■ **Assigned task**:
Take the entries below and print only the lines from the one with "ATOM 78 N N" through the one with "ATOM 97 C CA", exactly as they stand, both ends included.

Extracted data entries
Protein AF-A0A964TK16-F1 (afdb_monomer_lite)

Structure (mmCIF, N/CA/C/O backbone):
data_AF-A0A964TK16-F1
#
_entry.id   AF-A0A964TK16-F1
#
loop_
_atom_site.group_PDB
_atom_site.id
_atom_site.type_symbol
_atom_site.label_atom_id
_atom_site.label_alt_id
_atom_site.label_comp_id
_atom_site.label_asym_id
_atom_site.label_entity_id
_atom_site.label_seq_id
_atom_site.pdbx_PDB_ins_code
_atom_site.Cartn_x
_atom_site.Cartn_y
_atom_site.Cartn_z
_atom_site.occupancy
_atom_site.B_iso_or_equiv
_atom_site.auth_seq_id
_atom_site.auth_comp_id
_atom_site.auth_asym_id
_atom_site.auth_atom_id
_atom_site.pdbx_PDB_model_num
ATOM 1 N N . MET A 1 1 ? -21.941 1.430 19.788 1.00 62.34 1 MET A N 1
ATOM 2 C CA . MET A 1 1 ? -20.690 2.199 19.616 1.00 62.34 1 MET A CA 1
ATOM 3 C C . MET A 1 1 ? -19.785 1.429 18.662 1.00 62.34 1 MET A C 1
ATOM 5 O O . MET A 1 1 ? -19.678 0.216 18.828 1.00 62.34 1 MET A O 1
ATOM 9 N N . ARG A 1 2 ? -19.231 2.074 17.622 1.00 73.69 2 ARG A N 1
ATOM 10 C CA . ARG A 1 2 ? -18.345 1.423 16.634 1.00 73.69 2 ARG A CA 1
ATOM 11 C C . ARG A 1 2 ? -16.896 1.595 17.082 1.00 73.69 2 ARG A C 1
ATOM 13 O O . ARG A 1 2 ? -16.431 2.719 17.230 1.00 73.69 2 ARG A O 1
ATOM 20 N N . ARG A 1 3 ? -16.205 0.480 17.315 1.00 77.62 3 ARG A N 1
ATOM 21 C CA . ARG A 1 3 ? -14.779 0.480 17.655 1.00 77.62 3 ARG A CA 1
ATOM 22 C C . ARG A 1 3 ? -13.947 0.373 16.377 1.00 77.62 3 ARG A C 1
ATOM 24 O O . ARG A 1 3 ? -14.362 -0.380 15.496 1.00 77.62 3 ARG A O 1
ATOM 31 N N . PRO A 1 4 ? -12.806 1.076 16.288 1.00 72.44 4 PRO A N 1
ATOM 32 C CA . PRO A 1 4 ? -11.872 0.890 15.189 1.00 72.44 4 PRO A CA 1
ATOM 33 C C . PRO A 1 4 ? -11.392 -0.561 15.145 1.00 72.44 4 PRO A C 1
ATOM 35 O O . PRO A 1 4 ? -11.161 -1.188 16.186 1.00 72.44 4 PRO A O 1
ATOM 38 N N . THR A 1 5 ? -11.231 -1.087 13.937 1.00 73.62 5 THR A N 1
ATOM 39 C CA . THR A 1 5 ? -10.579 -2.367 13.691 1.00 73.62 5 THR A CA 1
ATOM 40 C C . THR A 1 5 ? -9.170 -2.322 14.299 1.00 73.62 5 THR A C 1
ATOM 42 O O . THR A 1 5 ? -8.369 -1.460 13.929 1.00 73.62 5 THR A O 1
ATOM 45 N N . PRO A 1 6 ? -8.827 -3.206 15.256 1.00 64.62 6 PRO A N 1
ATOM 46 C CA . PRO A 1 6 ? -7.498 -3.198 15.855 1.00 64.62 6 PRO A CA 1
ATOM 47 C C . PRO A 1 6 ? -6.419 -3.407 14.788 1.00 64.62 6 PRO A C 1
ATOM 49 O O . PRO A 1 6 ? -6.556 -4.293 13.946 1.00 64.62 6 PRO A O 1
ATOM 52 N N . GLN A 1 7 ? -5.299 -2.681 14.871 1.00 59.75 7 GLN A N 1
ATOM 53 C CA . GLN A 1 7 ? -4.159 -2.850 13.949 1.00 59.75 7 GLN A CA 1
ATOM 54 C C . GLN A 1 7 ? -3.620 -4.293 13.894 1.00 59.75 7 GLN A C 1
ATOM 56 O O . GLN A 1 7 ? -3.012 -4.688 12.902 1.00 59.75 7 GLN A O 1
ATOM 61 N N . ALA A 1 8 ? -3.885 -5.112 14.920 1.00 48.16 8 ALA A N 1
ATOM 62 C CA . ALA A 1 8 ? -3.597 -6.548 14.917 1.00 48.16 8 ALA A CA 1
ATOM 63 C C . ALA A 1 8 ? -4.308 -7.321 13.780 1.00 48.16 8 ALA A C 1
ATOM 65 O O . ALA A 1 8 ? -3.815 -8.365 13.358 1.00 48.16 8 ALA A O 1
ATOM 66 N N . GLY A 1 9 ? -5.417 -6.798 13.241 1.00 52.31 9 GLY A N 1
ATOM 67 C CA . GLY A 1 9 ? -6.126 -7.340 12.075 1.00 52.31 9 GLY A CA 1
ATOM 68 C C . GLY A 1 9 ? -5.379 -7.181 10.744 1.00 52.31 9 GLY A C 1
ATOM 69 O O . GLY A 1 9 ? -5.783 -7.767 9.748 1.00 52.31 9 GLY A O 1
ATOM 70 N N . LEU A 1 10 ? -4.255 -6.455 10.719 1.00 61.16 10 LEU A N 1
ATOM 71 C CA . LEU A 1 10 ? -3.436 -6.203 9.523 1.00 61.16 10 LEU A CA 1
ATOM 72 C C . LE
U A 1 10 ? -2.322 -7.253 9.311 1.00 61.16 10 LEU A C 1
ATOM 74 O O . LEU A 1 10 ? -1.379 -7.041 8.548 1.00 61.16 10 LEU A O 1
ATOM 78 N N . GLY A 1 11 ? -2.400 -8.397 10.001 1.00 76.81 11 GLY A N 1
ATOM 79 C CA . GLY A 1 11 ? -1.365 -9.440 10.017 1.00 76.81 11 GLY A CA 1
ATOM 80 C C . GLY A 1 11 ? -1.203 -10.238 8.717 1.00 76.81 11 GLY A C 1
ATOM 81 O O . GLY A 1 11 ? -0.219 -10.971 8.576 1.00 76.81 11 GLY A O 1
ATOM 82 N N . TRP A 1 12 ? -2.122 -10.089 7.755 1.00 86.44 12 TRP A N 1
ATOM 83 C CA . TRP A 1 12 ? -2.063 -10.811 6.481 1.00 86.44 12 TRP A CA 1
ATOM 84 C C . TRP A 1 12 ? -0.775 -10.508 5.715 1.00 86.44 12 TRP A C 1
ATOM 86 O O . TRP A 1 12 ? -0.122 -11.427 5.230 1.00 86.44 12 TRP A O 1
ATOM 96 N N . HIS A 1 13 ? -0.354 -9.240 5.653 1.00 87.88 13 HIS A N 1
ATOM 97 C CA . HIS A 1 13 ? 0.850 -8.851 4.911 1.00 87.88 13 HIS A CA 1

==

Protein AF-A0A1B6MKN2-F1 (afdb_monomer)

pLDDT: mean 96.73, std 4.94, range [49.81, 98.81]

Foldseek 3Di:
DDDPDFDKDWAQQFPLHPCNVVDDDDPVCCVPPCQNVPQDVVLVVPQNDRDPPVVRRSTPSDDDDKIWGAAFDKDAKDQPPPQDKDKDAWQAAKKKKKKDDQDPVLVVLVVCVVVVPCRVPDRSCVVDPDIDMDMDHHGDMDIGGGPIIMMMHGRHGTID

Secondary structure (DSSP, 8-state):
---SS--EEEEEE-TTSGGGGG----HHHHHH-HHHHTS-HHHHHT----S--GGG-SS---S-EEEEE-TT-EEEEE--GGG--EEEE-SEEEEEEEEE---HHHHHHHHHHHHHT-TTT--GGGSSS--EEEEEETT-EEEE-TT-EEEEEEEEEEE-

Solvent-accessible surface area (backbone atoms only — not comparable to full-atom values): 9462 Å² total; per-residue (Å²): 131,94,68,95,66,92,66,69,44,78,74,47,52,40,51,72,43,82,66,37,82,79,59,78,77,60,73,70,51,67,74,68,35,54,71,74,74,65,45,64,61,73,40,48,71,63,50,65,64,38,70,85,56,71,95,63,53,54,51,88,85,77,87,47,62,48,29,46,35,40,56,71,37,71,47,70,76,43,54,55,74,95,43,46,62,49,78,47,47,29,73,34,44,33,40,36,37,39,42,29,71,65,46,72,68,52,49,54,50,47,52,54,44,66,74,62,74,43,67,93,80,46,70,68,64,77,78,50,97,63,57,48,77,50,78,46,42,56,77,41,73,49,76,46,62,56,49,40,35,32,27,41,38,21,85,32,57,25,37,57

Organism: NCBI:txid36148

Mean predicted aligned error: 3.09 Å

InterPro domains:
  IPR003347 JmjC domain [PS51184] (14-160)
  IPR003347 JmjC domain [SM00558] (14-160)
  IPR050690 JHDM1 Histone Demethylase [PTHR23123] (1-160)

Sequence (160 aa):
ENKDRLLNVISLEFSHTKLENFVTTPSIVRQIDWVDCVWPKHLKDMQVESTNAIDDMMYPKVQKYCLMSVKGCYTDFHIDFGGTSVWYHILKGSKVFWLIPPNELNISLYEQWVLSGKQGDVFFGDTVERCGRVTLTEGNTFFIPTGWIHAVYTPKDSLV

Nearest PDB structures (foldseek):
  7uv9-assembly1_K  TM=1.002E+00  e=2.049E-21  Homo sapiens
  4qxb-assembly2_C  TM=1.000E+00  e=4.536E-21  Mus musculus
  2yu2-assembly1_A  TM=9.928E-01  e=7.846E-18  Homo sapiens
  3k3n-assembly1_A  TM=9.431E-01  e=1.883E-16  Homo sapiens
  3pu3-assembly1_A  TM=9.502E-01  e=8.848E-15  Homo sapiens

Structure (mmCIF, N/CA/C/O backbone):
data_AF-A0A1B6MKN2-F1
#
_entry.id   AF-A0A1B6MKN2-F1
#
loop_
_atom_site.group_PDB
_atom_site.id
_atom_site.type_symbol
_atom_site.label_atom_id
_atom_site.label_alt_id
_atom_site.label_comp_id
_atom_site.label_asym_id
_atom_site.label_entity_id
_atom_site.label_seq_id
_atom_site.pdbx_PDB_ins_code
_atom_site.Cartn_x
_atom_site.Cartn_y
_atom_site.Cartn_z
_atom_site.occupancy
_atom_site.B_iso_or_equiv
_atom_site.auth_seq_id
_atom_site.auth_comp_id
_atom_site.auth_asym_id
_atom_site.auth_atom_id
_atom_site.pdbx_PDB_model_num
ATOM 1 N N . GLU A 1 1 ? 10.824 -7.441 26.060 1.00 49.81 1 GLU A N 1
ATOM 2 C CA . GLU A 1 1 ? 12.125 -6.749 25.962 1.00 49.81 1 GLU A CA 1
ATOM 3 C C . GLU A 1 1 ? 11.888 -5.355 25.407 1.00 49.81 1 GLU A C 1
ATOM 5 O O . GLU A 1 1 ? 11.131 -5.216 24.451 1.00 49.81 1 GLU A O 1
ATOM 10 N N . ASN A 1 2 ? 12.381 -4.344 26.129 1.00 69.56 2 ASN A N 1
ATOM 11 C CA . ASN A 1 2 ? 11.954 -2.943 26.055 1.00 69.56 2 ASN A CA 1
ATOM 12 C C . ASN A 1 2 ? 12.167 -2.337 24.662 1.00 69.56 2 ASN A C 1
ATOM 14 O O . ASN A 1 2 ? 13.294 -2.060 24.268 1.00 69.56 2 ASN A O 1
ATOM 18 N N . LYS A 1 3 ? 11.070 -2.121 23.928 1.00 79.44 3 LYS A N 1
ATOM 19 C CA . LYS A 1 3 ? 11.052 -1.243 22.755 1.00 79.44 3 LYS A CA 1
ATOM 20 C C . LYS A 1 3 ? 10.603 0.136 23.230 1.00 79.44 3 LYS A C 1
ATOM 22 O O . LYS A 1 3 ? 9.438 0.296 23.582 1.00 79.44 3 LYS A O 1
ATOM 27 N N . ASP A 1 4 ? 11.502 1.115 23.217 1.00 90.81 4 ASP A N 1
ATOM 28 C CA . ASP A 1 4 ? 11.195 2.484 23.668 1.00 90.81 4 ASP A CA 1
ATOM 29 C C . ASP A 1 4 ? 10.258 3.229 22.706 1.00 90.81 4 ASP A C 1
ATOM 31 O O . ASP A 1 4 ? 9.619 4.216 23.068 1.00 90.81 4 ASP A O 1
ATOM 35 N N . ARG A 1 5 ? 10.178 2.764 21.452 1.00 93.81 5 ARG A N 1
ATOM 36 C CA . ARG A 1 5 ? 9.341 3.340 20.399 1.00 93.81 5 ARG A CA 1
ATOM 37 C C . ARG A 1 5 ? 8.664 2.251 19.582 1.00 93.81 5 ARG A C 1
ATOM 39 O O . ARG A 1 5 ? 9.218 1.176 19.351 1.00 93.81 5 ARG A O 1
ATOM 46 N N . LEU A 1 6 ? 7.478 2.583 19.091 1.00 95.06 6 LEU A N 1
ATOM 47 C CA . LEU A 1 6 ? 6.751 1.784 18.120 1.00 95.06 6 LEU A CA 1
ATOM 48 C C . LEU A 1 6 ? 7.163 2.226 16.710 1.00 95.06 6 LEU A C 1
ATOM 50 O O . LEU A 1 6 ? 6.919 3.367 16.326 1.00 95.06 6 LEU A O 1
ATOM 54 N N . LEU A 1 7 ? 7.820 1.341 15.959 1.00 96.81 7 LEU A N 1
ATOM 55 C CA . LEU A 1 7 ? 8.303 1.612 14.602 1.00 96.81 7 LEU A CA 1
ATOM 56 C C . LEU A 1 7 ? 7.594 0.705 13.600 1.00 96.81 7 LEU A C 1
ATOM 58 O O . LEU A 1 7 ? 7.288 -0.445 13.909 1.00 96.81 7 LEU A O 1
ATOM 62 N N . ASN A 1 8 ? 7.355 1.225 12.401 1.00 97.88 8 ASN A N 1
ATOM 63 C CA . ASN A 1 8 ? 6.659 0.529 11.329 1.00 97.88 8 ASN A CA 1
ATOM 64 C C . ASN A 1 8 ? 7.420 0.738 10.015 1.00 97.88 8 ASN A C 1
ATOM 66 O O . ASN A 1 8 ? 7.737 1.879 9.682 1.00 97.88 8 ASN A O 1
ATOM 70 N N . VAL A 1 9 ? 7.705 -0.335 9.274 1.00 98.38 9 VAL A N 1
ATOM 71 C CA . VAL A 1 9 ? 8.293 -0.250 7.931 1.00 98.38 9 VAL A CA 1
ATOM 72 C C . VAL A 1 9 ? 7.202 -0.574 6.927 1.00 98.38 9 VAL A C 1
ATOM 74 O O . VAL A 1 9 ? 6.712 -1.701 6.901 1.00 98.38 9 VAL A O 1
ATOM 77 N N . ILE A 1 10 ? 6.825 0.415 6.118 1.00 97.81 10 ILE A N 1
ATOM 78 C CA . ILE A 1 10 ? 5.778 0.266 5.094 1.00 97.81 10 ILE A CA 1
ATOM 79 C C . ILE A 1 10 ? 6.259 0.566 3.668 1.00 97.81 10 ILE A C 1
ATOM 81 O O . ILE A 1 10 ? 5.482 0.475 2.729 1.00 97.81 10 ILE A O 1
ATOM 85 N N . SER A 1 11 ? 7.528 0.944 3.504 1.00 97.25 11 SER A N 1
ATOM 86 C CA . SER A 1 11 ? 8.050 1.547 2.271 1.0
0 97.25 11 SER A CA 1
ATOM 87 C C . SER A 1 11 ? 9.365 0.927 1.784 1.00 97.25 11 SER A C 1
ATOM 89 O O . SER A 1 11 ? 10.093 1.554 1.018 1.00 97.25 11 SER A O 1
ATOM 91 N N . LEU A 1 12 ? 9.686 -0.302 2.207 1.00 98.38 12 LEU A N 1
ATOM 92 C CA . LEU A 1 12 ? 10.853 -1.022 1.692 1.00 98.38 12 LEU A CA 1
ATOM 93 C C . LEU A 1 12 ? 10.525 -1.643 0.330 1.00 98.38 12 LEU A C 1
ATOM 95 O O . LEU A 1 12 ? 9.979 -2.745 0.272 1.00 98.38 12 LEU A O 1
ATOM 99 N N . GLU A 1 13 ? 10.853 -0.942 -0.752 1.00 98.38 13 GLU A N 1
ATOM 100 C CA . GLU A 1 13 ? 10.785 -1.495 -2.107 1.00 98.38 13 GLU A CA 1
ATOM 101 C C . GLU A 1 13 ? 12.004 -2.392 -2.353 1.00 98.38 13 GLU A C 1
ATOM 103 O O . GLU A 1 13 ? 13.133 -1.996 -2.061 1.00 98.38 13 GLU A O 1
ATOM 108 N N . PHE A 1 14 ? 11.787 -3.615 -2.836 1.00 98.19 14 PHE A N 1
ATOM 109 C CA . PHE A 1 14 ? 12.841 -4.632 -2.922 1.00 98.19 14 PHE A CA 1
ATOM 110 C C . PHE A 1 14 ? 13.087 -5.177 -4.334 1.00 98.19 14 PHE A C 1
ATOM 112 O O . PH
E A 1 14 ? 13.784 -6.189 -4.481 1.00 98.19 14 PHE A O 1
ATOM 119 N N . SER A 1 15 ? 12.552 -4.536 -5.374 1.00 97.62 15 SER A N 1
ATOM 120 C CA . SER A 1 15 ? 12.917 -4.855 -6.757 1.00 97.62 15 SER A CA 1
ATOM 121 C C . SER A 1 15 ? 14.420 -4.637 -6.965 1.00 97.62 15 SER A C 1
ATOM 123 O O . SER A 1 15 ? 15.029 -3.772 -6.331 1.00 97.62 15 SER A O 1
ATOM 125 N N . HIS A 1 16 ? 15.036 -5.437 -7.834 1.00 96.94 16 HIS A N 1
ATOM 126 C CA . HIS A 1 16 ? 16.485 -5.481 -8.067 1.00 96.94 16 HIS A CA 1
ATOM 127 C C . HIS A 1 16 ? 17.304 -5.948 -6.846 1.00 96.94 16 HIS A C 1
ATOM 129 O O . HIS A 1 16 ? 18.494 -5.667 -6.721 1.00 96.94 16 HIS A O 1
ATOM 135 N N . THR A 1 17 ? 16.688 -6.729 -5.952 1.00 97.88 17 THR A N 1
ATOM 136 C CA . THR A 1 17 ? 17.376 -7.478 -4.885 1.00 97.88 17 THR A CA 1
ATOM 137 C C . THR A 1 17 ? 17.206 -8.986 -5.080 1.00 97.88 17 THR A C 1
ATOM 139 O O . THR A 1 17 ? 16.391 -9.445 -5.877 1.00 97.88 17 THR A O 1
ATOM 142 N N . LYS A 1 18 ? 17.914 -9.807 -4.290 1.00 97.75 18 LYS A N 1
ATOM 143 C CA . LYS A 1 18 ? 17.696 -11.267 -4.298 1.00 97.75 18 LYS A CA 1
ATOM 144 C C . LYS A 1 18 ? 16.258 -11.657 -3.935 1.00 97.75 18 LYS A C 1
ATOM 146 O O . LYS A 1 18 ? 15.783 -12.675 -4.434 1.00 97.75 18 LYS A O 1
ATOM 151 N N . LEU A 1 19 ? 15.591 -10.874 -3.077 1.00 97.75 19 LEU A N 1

■ **Exercise output**:
ATOM 78 N N . GLY A 1 11 ? -2.400 -8.397 10.001 1.00 76.81 11 GLY A N 1
ATOM 79 C CA . GLY A 1 11 ? -1.365 -9.440 10.017 1.00 76.81 11 GLY A CA 1
ATOM 80 C C . GLY A 1 11 ? -1.203 -10.238 8.717 1.00 76.81 11 GLY A C 1
ATOM 81 O O . GLY A 1 11 ? -0.219 -10.971 8.576 1.00 76.81 11 GLY A O 1
ATOM 82 N N . TRP A 1 12 ? -2.122 -10.089 7.755 1.00 86.44 12 TRP A N 1
ATOM 83 C CA . TRP A 1 12 ? -2.063 -10.811 6.481 1.00 86.44 12 TRP A CA 1
ATOM 84 C C . TRP A 1 12 ? -0.775 -10.508 5.715 1.00 86.44 12 TRP A C 1
ATOM 86 O O . TRP A 1 12 ? -0.122 -11.427 5.230 1.00 86.44 12 TRP A O 1
ATOM 96 N N . HIS A 1 13 ? -0.354 -9.240 5.653 1.00 87.88 13 HIS A N 1
ATOM 97 C CA . HIS A 1 13 ? 0.850 -8.851 4.911 1.00 87.88 13 HIS A CA 1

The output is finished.